Age minimum	>= 18age old
Age maximum	Not applicable
Gender	Both
Include criteria	1) Individuals are male, female, or transgender participant >= 18 years of age at Screening. 2) Participant must freely provide documented informed consent prior to study procedures being performed. 3) Individuals must have been previously vaccinated with mRNA vaccine as follows: - Received 3 complete doses of mRNA vaccine and the last dose received with COMIRNATY occurred >= 3 months prior to Screening - Receipt of these vaccines is supported by any documents and application software 4) Individuals must agree to comply with all study visits and procedures (including blood tests, nasopharyngeal swabs and/or saliva sampling, diary completion, receipt of telephone calls from the site, willingness to be available for Unscheduled Clinic Visits). 5) Individuals who are able to cooperate with contraception for 28 days prior to vaccination with investigational product and for the duration of the study.

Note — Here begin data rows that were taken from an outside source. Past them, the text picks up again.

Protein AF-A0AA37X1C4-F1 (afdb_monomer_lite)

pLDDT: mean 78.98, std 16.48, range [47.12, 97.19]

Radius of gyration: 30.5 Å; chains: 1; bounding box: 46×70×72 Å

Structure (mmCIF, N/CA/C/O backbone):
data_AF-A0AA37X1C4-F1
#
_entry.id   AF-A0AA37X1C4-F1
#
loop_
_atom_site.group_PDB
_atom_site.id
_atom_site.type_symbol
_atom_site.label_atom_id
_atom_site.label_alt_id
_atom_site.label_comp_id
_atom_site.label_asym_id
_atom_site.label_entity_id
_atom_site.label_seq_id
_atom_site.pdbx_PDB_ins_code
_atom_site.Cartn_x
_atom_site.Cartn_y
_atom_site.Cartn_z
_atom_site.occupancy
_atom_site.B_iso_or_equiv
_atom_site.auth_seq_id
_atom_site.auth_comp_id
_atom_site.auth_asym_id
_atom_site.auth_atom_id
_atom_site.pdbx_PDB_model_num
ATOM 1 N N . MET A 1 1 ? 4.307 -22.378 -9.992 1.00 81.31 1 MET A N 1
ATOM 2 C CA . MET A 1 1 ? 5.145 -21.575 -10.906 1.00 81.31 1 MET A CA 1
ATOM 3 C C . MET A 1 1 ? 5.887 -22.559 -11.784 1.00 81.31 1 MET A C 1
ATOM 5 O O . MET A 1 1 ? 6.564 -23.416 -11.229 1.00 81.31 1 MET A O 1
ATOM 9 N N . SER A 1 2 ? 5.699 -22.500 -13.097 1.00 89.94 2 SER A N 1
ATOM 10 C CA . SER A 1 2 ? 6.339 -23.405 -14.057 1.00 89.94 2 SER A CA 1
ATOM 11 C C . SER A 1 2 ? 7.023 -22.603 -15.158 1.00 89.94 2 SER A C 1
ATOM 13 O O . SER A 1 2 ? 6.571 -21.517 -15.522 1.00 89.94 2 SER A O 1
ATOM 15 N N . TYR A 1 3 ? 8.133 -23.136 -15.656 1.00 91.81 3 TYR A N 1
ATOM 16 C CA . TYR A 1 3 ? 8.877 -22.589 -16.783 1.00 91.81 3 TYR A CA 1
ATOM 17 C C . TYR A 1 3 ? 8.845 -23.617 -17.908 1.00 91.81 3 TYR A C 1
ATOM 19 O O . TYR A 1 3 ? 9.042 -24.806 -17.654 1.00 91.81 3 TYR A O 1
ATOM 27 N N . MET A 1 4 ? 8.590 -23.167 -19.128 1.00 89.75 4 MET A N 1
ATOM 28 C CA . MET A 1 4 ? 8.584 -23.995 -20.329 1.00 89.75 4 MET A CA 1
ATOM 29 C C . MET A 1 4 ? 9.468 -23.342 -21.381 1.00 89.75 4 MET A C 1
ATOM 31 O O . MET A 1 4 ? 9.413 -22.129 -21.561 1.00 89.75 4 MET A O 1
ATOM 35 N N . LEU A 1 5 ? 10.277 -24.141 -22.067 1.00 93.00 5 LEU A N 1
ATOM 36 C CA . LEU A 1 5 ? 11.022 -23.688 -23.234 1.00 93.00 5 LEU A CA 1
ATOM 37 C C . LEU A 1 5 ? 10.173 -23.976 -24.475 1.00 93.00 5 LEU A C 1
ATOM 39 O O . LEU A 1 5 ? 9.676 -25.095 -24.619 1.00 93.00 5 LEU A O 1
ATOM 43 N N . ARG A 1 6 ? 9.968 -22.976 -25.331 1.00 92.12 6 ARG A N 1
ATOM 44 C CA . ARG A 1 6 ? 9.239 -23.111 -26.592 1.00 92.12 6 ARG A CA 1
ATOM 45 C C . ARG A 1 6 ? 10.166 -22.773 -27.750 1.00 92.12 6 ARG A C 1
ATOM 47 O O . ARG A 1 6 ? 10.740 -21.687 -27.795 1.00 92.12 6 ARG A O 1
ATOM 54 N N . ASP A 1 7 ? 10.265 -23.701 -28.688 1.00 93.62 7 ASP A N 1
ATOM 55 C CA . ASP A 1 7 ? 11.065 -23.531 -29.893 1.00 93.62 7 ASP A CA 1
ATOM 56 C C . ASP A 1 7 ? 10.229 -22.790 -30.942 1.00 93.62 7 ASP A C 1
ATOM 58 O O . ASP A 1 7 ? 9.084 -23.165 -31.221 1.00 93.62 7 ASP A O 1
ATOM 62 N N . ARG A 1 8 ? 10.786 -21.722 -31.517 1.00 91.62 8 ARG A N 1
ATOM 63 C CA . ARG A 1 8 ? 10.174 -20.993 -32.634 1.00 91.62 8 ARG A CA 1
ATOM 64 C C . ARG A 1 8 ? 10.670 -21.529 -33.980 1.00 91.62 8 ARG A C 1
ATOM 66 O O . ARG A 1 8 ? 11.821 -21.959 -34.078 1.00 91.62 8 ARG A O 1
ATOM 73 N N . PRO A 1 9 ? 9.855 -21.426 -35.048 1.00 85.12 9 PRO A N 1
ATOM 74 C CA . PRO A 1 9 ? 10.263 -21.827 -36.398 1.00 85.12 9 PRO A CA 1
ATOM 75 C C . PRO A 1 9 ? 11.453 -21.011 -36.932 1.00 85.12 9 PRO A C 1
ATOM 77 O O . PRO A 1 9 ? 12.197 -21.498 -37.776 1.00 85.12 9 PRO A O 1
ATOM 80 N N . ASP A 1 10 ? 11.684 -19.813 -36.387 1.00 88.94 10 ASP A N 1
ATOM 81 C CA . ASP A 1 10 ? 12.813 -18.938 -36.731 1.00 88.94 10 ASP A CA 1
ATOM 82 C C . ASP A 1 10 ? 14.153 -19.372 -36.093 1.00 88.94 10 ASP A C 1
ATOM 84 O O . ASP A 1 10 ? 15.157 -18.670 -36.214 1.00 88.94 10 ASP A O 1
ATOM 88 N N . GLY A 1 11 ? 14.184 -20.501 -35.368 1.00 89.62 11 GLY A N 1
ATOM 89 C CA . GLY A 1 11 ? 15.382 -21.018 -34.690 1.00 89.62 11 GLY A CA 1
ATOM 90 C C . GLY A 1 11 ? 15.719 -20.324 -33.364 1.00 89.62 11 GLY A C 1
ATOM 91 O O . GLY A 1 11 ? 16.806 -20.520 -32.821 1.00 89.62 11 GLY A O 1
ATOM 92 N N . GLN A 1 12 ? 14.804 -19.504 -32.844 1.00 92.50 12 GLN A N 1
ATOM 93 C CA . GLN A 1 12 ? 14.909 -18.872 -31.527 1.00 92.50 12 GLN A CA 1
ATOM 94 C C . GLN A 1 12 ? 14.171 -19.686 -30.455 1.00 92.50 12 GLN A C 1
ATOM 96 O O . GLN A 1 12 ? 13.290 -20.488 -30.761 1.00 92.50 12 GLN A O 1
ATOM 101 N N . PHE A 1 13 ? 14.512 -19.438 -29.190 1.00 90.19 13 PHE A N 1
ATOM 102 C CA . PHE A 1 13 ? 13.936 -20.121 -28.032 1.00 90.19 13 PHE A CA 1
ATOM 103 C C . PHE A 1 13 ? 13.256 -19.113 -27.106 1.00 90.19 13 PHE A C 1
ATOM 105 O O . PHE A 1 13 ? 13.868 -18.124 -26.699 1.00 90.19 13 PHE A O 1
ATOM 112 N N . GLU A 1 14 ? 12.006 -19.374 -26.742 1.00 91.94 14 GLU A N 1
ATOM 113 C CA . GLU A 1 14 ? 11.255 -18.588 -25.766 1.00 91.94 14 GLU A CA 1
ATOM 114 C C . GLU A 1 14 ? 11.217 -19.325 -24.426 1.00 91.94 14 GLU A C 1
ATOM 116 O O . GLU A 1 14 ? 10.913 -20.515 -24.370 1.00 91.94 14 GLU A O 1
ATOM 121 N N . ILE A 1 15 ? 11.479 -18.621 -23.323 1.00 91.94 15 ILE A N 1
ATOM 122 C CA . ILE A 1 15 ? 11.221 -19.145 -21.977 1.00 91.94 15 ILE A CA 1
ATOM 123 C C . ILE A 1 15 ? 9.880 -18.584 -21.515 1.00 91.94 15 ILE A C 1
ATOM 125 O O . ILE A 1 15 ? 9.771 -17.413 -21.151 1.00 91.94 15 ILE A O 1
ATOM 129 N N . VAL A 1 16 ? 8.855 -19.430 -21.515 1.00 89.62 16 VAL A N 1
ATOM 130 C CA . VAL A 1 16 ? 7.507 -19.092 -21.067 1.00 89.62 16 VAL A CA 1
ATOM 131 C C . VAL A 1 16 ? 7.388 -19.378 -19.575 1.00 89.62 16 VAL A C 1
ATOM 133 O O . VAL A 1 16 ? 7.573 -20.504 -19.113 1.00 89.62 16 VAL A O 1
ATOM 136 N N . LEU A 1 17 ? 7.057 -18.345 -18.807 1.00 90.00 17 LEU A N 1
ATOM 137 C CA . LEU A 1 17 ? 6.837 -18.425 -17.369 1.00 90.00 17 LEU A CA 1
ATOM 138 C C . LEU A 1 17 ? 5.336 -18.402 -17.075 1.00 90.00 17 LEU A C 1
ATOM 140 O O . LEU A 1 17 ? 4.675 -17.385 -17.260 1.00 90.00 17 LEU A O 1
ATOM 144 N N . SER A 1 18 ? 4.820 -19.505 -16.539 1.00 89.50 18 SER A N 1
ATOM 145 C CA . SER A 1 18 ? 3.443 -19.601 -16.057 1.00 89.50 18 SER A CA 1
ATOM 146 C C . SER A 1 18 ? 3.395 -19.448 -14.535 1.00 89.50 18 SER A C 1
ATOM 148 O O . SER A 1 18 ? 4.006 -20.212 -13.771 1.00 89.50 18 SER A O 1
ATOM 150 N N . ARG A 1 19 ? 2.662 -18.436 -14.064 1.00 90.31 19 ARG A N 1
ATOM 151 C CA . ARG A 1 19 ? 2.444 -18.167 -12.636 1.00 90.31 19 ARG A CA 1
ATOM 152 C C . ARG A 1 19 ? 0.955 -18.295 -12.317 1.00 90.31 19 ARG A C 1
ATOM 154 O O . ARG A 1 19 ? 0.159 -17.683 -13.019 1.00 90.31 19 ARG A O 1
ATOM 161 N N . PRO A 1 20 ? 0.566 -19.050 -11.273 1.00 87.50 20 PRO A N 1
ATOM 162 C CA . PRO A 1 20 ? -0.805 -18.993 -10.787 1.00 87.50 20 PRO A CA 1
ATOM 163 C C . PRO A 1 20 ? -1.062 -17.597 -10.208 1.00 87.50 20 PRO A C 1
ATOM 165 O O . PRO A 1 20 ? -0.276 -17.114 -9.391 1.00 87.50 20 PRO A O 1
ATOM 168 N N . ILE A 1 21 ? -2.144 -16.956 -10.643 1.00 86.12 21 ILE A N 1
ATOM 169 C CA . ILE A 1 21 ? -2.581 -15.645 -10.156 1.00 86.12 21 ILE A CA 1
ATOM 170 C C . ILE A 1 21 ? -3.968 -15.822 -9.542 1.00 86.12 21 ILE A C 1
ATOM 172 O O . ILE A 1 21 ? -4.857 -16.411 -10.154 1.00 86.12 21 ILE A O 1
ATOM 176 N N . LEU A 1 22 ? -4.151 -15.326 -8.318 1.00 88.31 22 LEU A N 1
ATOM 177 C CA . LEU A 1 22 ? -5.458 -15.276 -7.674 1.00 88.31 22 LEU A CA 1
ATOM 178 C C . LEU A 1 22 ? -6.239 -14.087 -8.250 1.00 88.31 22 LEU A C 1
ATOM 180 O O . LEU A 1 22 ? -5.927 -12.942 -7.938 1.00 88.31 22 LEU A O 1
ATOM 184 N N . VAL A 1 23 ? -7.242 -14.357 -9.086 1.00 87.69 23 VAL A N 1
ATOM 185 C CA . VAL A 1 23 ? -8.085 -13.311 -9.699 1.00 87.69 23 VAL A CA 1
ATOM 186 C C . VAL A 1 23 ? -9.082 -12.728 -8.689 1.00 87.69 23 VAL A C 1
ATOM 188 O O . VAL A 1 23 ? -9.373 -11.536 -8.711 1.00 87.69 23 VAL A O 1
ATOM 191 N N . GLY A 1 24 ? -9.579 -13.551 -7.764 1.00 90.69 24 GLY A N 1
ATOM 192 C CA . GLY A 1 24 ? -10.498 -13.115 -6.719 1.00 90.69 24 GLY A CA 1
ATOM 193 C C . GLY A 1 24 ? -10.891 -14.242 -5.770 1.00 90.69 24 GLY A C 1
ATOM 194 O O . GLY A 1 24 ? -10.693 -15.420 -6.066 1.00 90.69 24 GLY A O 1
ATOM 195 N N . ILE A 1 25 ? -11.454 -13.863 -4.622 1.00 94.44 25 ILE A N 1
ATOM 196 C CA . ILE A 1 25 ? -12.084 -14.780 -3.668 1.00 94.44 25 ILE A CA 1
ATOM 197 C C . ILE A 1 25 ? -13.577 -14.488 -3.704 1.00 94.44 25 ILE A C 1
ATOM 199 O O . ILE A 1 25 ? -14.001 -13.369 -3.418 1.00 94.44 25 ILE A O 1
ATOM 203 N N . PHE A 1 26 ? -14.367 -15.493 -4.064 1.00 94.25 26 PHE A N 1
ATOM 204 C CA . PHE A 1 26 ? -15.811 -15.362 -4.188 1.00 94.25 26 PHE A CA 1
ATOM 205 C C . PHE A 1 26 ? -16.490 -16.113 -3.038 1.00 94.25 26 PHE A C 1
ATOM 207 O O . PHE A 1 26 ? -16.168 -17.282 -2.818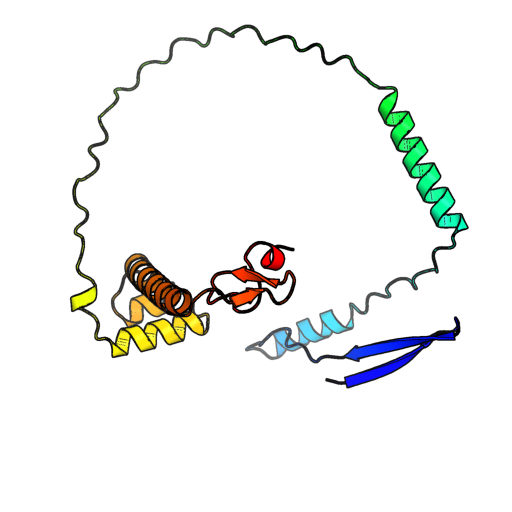 1.00 94.25 26 PHE A O 1
ATOM 214 N N . PRO A 1 27 ? -17.421 -15.477 -2.304 1.00 91.50 27 PRO A N 1
ATOM 215 C CA . PRO A 1 27 ? -18.157 -16.141 -1.229 1.00 91.50 27 PRO A CA 1
ATOM 216 C C . PRO A 1 27 ? -19.194 -17.144 -1.761 1.00 91.50 27 PRO A C 1
ATOM 218 O O . PRO A 1 27 ? -19.543 -18.093 -1.067 1.00 91.50 27 PRO A O 1
ATOM 221 N N . GLU A 1 28 ? -19.666 -16.956 -2.997 1.00 96.38 28 GLU A N 1
ATOM 222 C CA . GLU A 1 28 ? -20.693 -17.780 -3.635 1.00 96.38 28 GLU A CA 1
ATOM 223 C C . GLU A 1 28 ? -20.125 -18.548 -4.836 1.00 96.38 28 GLU A C 1
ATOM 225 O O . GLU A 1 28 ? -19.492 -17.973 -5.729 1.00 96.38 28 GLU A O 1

Exclude criteria	1) Individuals with acute medical illness or febrile illness, including oral temperature > 37.5 degree Celcius within 1 day prior to Screening. These individuals may be offered the opportunity to enter the study after fever and illness has stabilized. Participants with suspected or confirmed COVID-19 should be excluded and referred for medical care. Rescreening will be permitted for individuals who presented with suspected COVID-19 if another cause is confirmed. 2) Individuals with a positive SARS-CoV-2 rapid antigen test at Screening (RT-PCR test may be performed according to institutional policy in addition to rapid antigen testing but will not be considered a screening requirement and should not delay vaccine administration). 3) Individuals with a history of COVID-19 or virologically confirmed SARS-CoV-2 infection within the past 4 months or history of COVID-19 with ongoing sequelae. 4) Individuals with a demonstrated inability to comply with the study procedures. 5) Individuals with any medical, neurological, or psychiatric condition that, in the opinion of the investigator, could place the participant at an unacceptable risk of injury or render the participant unable to comply with all study procedures and achieve successful completion of the trial.